Charles Foschini on How Florida’s CRE Market is Weathering COVID-19

May 27, 2020

In the months since the COVID-19 pandemic spurred shutdowns across the country, sheltering in place has radically re-ordered our economy as we know it. The traditional business models for many industries, including commercial real estate, have been turned upside down, and the rhythm of our daily lives has been altered in ways we never thought possible.

In Florida, where I’ve lived and worked for the past 25 years, we’ve been spared the worst in terms of virus-related illnesses and fatalities—and for that we are truly grateful. In its wake, however, COVID-19 has taken a significant toll on the state’s economy, where leisure and hospitality had accounted for about 1.2 million jobs in 2019. As I write this, Florida joins many other states in slowly reopening its economy, so it’s appropriate to take stock and look for bright spots amidst this “new normal.”

The importance of Florida’s economic diversity

One of those bright spots is the increasing diversity of Florida’s economy. While the state is perhaps best known for its theme parks, beaches and entertainment venues, the reality is that leisure and hospitality now make up only 14 percent of Florida’s highly diverse economy.

Over the past two business cycles, Florida has been one of the country’s top job creators, and we now have more jobs in the professional services, technology, and healthcare—jobs that were either deemed essential or can be transitioned remotely—than ever before. Construction, a long-time economic driver, was deemed an “essential business” and continued unabated in most of the state, keeping many of the nearly 600,000 who work in that industry on the payroll.
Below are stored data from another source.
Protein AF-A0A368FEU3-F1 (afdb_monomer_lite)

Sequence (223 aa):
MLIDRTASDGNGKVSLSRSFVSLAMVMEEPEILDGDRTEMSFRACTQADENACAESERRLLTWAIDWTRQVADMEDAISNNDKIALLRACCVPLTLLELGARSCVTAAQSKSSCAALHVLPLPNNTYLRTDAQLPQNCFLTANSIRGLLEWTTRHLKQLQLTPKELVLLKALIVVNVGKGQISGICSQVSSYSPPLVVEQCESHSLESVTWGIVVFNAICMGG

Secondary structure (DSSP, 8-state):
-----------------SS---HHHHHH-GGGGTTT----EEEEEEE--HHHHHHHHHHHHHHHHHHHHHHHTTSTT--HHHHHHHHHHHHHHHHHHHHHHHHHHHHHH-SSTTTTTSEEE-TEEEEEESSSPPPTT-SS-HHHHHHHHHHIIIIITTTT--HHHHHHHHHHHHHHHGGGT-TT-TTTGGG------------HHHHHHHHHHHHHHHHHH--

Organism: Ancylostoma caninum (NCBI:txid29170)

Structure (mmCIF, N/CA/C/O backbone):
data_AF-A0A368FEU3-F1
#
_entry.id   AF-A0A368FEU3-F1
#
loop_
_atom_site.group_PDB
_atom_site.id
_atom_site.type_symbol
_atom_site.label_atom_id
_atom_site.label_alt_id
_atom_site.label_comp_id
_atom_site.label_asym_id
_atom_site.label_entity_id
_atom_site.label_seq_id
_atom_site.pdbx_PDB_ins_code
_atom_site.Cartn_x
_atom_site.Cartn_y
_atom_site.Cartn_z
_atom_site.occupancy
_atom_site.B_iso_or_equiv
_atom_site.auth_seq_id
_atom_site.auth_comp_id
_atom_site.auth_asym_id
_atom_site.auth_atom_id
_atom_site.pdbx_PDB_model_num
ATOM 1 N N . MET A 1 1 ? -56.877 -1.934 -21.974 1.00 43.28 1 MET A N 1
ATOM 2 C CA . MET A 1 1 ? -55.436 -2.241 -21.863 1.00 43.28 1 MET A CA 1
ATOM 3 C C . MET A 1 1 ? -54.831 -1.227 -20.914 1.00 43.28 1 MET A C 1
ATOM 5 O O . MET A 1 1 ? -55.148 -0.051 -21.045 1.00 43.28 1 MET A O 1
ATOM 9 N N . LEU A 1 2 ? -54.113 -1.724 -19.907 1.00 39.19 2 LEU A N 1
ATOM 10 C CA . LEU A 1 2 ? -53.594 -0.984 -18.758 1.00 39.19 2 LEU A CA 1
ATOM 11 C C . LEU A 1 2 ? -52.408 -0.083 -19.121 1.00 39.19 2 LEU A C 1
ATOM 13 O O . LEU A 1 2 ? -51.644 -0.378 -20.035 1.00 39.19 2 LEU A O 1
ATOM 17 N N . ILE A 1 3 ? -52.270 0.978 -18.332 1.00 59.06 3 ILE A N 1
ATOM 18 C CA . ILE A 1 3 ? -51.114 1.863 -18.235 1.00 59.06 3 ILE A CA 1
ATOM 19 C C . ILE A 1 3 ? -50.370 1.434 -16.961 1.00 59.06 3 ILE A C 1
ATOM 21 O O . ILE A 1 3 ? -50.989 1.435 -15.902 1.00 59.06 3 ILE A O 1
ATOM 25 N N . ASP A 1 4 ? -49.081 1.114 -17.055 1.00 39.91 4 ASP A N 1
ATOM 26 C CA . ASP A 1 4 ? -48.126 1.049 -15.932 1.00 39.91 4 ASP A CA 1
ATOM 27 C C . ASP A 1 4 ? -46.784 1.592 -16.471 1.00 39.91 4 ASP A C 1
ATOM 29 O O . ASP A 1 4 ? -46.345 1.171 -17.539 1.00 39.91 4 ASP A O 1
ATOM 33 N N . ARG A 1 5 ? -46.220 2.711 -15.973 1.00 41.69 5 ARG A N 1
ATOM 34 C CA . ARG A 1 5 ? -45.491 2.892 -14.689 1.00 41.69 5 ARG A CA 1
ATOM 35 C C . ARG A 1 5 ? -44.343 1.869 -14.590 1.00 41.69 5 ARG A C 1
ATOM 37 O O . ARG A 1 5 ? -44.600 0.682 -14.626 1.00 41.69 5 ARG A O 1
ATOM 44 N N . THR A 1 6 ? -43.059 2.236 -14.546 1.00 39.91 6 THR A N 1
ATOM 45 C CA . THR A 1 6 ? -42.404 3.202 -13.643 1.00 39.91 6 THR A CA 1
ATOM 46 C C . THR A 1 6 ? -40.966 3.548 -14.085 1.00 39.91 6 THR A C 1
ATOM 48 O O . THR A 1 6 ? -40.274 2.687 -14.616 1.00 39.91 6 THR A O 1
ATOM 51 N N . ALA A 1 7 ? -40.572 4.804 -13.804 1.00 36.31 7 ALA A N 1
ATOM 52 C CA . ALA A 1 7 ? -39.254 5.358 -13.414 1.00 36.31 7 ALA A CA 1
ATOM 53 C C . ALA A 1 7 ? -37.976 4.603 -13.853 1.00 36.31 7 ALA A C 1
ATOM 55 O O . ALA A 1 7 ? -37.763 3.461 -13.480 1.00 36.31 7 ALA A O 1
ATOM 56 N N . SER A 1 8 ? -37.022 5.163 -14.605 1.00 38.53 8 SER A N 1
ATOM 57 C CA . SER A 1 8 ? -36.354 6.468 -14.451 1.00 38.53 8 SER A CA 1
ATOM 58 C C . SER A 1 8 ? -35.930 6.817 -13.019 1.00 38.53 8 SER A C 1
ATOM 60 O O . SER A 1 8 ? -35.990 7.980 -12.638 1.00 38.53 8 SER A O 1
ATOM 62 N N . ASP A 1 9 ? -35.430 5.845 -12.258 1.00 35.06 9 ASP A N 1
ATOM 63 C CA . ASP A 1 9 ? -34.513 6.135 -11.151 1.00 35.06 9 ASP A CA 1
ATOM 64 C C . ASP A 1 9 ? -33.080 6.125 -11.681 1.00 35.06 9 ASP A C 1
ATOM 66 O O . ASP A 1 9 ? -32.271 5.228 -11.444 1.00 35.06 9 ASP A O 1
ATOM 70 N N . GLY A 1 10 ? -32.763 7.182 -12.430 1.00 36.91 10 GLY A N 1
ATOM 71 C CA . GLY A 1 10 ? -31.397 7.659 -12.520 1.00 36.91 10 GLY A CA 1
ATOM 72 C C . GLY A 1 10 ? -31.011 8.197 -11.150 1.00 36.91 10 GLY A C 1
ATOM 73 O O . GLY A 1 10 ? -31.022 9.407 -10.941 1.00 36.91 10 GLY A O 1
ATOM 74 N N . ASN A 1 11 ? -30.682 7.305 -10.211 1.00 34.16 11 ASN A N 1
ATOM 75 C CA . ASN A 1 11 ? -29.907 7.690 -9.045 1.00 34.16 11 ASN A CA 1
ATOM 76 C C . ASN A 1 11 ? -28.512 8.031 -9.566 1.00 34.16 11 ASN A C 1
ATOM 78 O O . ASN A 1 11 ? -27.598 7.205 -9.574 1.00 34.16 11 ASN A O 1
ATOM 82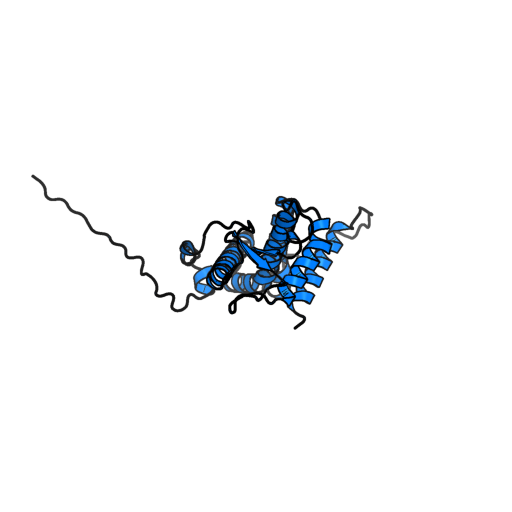 N N . GLY A 1 12 ? -28.379 9.260 -10.065 1.00 39.72 12 GLY A N 1
ATOM 83 C CA . GLY A 1 12 ? -27.117 9.956 -10.097 1.00 39.72 12 GLY A CA 1
ATOM 84 C C . GLY A 1 12 ? -26.646 10.008 -8.658 1.00 39.72 12 GLY A C 1
ATOM 85 O O . GLY A 1 12 ? -26.924 10.975 -7.955 1.00 39.72 12 GLY A O 1
ATOM 86 N N . LYS A 1 13 ? -25.957 8.940 -8.222 1.00 39.53 13 LYS A N 1
ATOM 87 C CA . LYS A 1 13 ? -24.999 9.012 -7.131 1.00 39.53 13 LYS A CA 1
ATOM 88 C C . LYS A 1 13 ? -24.135 10.180 -7.534 1.00 39.53 13 LYS A C 1
ATOM 90 O O . LYS A 1 13 ? -23.381 10.090 -8.506 1.00 39.53 13 LYS A O 1
ATOM 95 N N . VAL A 1 14 ? -24.428 11.294 -6.872 1.00 41.97 14 VAL A N 1
ATOM 96 C CA . VAL A 1 14 ? -23.783 12.580 -7.008 1.00 41.97 14 VAL A CA 1
ATOM 97 C C . VAL A 1 14 ? -22.334 12.241 -7.249 1.00 41.97 14 VAL A C 1
ATOM 99 O O . VAL A 1 14 ? -21.696 11.614 -6.401 1.00 41.97 14 VAL A O 1
ATOM 102 N N . SER A 1 15 ? -21.858 12.529 -8.460 1.00 42.16 15 SER A N 1
ATOM 103 C CA . SER A 1 15 ? -20.435 12.611 -8.701 1.00 42.16 15 SER A CA 1
ATOM 104 C C . SER A 1 15 ? -20.033 13.736 -7.775 1.00 42.16 15 SER A C 1
ATOM 106 O O . SER A 1 15 ? -20.150 14.902 -8.146 1.00 42.16 15 SER A O 1
ATOM 108 N N . LEU A 1 16 ? -19.743 13.389 -6.516 1.00 44.34 16 LEU A N 1
ATOM 109 C CA . LEU A 1 16 ? -19.152 14.280 -5.555 1.00 44.34 16 LEU A CA 1
ATOM 110 C C . LEU A 1 16 ? -17.959 14.770 -6.340 1.00 44.34 16 LEU A C 1
ATOM 112 O O . LEU A 1 16 ? -17.019 14.018 -6.617 1.00 44.34 16 LEU A O 1
ATOM 116 N N . SER A 1 17 ? -18.060 16.011 -6.812 1.00 44.94 17 SER A N 1
ATOM 117 C CA . SER A 1 17 ? -16.897 16.802 -7.124 1.00 44.94 17 SER A CA 1
ATOM 118 C C . SER A 1 17 ? -15.915 16.431 -6.026 1.00 44.94 17 SER A C 1
ATOM 120 O O . SER A 1 17 ? -16.279 16.526 -4.854 1.00 44.94 17 SER A O 1
ATOM 122 N N . ARG A 1 18 ? -14.742 15.886 -6.380 1.00 53.94 18 ARG A N 1
ATOM 123 C CA . ARG A 1 18 ? -13.692 15.419 -5.449 1.00 53.94 18 ARG A CA 1
ATOM 124 C C . ARG A 1 18 ? -13.161 16.557 -4.542 1.00 53.94 18 ARG A C 1
ATOM 126 O O . ARG A 1 18 ? -12.020 16.533 -4.098 1.00 53.94 18 ARG A O 1
ATOM 133 N N . SER A 1 19 ? -13.957 17.593 -4.295 1.00 55.50 19 SER A N 1
ATOM 134 C CA . SER A 1 19 ? -13.809 18.604 -3.274 1.00 55.50 19 SER A CA 1
ATOM 135 C C . SER A 1 19 ? -13.881 17.935 -1.900 1.00 55.50 19 SER A C 1
ATOM 137 O O . SER A 1 19 ? -14.952 17.760 -1.329 1.00 55.50 19 SER A O 1
ATOM 139 N N . PHE A 1 20 ? -12.695 17.584 -1.408 1.00 63.12 20 PHE A N 1
ATOM 140 C CA . PHE A 1 20 ? -12.352 17.373 -0.002 1.00 63.12 20 PHE A CA 1
ATOM 141 C C . PHE A 1 20 ? -13.108 16.243 0.714 1.00 63.12 20 PHE A C 1
ATOM 143 O O . PHE A 1 20 ? -13.941 16.477 1.583 1.00 63.12 20 PHE A O 1
ATOM 150 N N . VAL A 1 21 ? -12.731 14.998 0.410 1.00 80.06 21 VAL A N 1
ATOM 151 C CA . VAL A 1 21 ? -13.054 13.841 1.260 1.00 80.06 21 VAL A CA 1
ATOM 152 C C . VAL A 1 21 ? -12.103 13.835 2.459 1.00 80.06 21 VAL A C 1
ATOM 154 O O . VAL A 1 21 ? -10.884 13.810 2.286 1.00 80.06 21 VAL A O 1
ATOM 157 N N . SER A 1 22 ? -12.646 13.875 3.678 1.00 88.00 22 SER A N 1
ATOM 158 C CA . SER A 1 22 ? -11.838 13.787 4.898 1.00 88.00 22 SER A CA 1
ATOM 159 C C . SER A 1 22 ? -11.603 12.332 5.309 1.00 88.00 22 SER A C 1
ATOM 161 O O . SER A 1 22 ? -12.405 11.449 5.013 1.00 88.00 22 SER A O 1
ATOM 163 N N . LEU A 1 23 ? -10.524 12.076 6.052 1.00 86.94 23 LEU A N 1
ATOM 164 C CA . LEU A 1 23 ? -10.255 10.732 6.561 1.00 86.94 23 LEU A CA 1
ATOM 165 C C . LEU A 1 23 ? -11.336 10.257 7.548 1.00 86.94 23 LEU A C 1
ATOM 167 O O . LEU A 1 23 ? -11.628 9.071 7.590 1.00 86.94 23 LEU A O 1
ATOM 171 N N . ALA A 1 24 ? -11.960 11.173 8.297 1.00 89.75 24 ALA A N 1
ATOM 172 C CA . ALA A 1 24 ? -13.080 10.848 9.181 1.00 89.75 24 ALA A CA 1
ATOM 173 C C . ALA A 1 24 ? -14.279 10.302 8.396 1.00 89.75 24 ALA A C 1
ATOM 175 O O . ALA A 1 24 ? -14.783 9.236 8.735 1.00 89.75 24 ALA A O 1
ATOM 176 N N . MET A 1 25 ? -14.638 10.958 7.286 1.00 90.19 25 MET A N 1
ATOM 177 C CA . MET A 1 25 ? -15.693 10.478 6.384 1.00 90.19 25 MET A CA 1
ATOM 178 C C . MET A 1 25 ? -15.370 9.087 5.837 1.00 90.19 25 MET A C 1
ATOM 180 O O . MET A 1 25 ? -16.233 8.226 5.807 1.00 90.19 25 MET A O 1
ATOM 184 N N . VAL A 1 26 ? -14.113 8.837 5.461 1.00 90.62 26 VAL A N 1
ATOM 185 C CA . VAL A 1 26 ? -13.677 7.519 4.970 1.00 90.62 26 VAL A CA 1
ATOM 186 C C . VAL A 1 26 ? -13.738 6.437 6.050 1.00 90.62 26 VAL A C 1
ATOM 188 O O . VAL A 1 26 ? -13.979 5.275 5.728 1.00 90.62 26 VAL A O 1
ATOM 191 N N . MET A 1 27 ? -13.492 6.773 7.321 1.00 90.19 27 MET A N 1
ATOM 192 C CA . MET A 1 27 ? -13.622 5.809 8.423 1.00 90.19 27 MET A CA 1
ATOM 193 C C . MET A 1 27 ? -15.087 5.475 8.715 1.00 90.19 27 MET A C 1
ATOM 195 O O . MET A 1 27 ? -15.392 4.325 9.021 1.00 90.19 27 MET A O 1
ATOM 199 N N . GLU A 1 28 ? -15.986 6.446 8.573 1.00 89.81 28 GLU A N 1
ATOM 200 C CA . GLU A 1 28 ? -17.431 6.263 8.744 1.00 89.81 28 GLU A CA 1
ATOM 201 C C . GLU A 1 28 ? -18.052 5.498 7.568 1.00 89.81 28 GLU A C 1
ATOM 203 O O . GLU A 1 28 ? -18.710 4.482 7.776 1.00 89.81 28 GLU A O 1
ATOM 208 N N . GLU A 1 29 ? -17.763 5.923 6.340 1.00 91.81 29 GLU A N 1
ATOM 209 C CA . GLU A 1 29 ? -18.348 5.415 5.096 1.00 91.81 29 GLU A CA 1
ATOM 210 C C . GLU A 1 29 ? -17.226 4.921 4.154 1.00 91.81 29 GLU A C 1
ATOM 212 O O . GLU A 1 29 ? -16.721 5.680 3.314 1.00 91.81 29 GLU A O 1
ATOM 217 N N . PRO A 1 30 ? -16.767 3.656 4.284 1.00 90.06 30 PRO A N 1
ATOM 218 C CA . PRO A 1 30 ? -15.692 3.120 3.443 1.00 90.06 30 PRO A CA 1
ATOM 219 C C . PRO A 1 30 ? -16.031 3.115 1.955 1.00 90.06 30 PRO A C 1
ATOM 221 O O . PRO A 1 30 ? -15.113 3.158 1.134 1.00 90.06 30 PRO A O 1
ATOM 224 N N . GLU A 1 31 ? -17.311 3.025 1.597 1.00 92.25 31 GLU A N 1
ATOM 225 C CA . GLU A 1 31 ? -17.818 2.892 0.227 1.00 92.25 31 GLU A CA 1
ATOM 226 C C . GLU A 1 31 ? -17.468 4.114 -0.636 1.00 92.25 31 GLU A C 1
ATOM 228 O O . GLU A 1 31 ? -17.439 4.034 -1.864 1.00 92.25 31 GLU A O 1
ATOM 233 N N . ILE A 1 32 ? -17.119 5.244 -0.007 1.00 90.31 32 ILE A N 1
ATOM 234 C CA . ILE A 1 32 ? -16.596 6.438 -0.688 1.00 90.31 32 ILE A CA 1
ATOM 235 C C . ILE A 1 32 ? -15.350 6.097 -1.526 1.00 90.31 32 ILE A C 1
ATOM 237 O O . ILE A 1 32 ? -15.115 6.716 -2.565 1.00 90.31 32 ILE A O 1
ATOM 241 N N . LEU A 1 33 ? -14.568 5.096 -1.107 1.00 89.75 33 LEU A N 1
ATOM 242 C CA . LEU A 1 33 ? -13.363 4.649 -1.807 1.00 89.75 33 LEU A CA 1
ATOM 243 C C . LEU A 1 33 ? -13.601 3.517 -2.817 1.00 89.75 33 LEU A C 1
ATOM 245 O O . LEU A 1 33 ? -12.638 3.055 -3.422 1.00 89.75 33 LEU A O 1
ATOM 249 N N . ASP A 1 34 ? -14.839 3.071 -3.056 1.00 90.19 34 ASP A N 1
ATOM 250 C CA . ASP A 1 34 ? -15.103 1.928 -3.949 1.00 90.19 34 ASP A CA 1
ATOM 251 C C . ASP A 1 34 ? -14.558 2.138 -5.366 1.00 90.19 34 ASP A C 1
ATOM 253 O O . ASP A 1 34 ? -14.045 1.205 -5.978 1.00 90.19 34 ASP A O 1
ATOM 257 N N . GLY A 1 35 ? -14.599 3.374 -5.873 1.00 87.12 35 GLY A N 1
ATOM 258 C CA . GLY A 1 35 ? -14.019 3.712 -7.178 1.00 87.12 35 GLY A CA 1
ATOM 259 C C . GLY A 1 35 ? -12.488 3.642 -7.224 1.00 87.12 35 GLY A C 1
ATOM 260 O O . GLY A 1 35 ? -11.917 3.513 -8.305 1.00 87.12 35 GLY A O 1
ATOM 261 N N . ASP A 1 36 ? -11.827 3.710 -6.068 1.00 85.75 36 ASP A N 1
ATOM 262 C CA . ASP A 1 36 ? -10.370 3.664 -5.932 1.00 85.75 36 ASP A CA 1
ATOM 263 C C . ASP A 1 36 ? -9.873 2.239 -5.569 1.00 85.75 36 ASP A C 1
ATOM 265 O O . ASP A 1 36 ? -8.694 1.919 -5.769 1.00 85.75 36 ASP A O 1
ATOM 269 N N . ARG A 1 37 ? -10.772 1.346 -5.117 1.00 89.56 37 ARG A N 1
ATOM 270 C CA . ARG A 1 37 ? -10.509 -0.083 -4.862 1.00 89.56 37 ARG A CA 1
ATOM 271 C C . ARG A 1 37 ? -10.406 -0.869 -6.164 1.00 89.56 37 ARG A C 1
ATOM 273 O O . ARG A 1 37 ? -11.352 -1.484 -6.647 1.00 89.56 37 ARG A O 1
ATOM 280 N N . THR A 1 38 ? -9.208 -0.870 -6.722 1.00 88.12 38 THR A N 1
ATOM 281 C CA . THR A 1 38 ? -8.865 -1.625 -7.930 1.00 88.12 38 THR A CA 1
ATOM 282 C C . THR A 1 38 ? -7.910 -2.767 -7.601 1.00 88.12 38 THR A C 1
ATOM 284 O O . THR A 1 38 ? -7.176 -2.723 -6.613 1.00 88.12 38 THR A O 1
ATOM 287 N N . GLU A 1 39 ? -7.912 -3.815 -8.428 1.00 89.88 39 GLU A N 1
ATOM 288 C CA . GLU A 1 39 ? -6.973 -4.925 -8.266 1.00 89.88 39 GLU A CA 1
ATOM 289 C C . GLU A 1 39 ? -5.523 -4.418 -8.352 1.00 89.88 39 GLU A C 1
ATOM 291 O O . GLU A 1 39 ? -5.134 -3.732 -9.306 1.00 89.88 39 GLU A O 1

These factors have helped soften the economic blow. Though the current unemployment filings as of late May stand at 1.2 million, we’ve held up better than expected and are stronger than in prior economic downturns.

Examining different asset classes

The disruption of the past two months has given us at Berkadia an opportunity to more fully step into our role as trusted advisors. This entails staying hyper-connected with clients and lenders, being well-informed about various state/municipality mandates that impact property owners and understanding what’s happening at the individual asset level with collections and performance. As we talk to our clients here in Florida, a picture begins to emerge regarding the health and resiliency of specific asset classes.

In the commercial space, industrial has almost universally performed at or above pre-pandemic levels. With the world sheltering at home, last-mile logistics and storage and distribution centers which were already booming have become critically important.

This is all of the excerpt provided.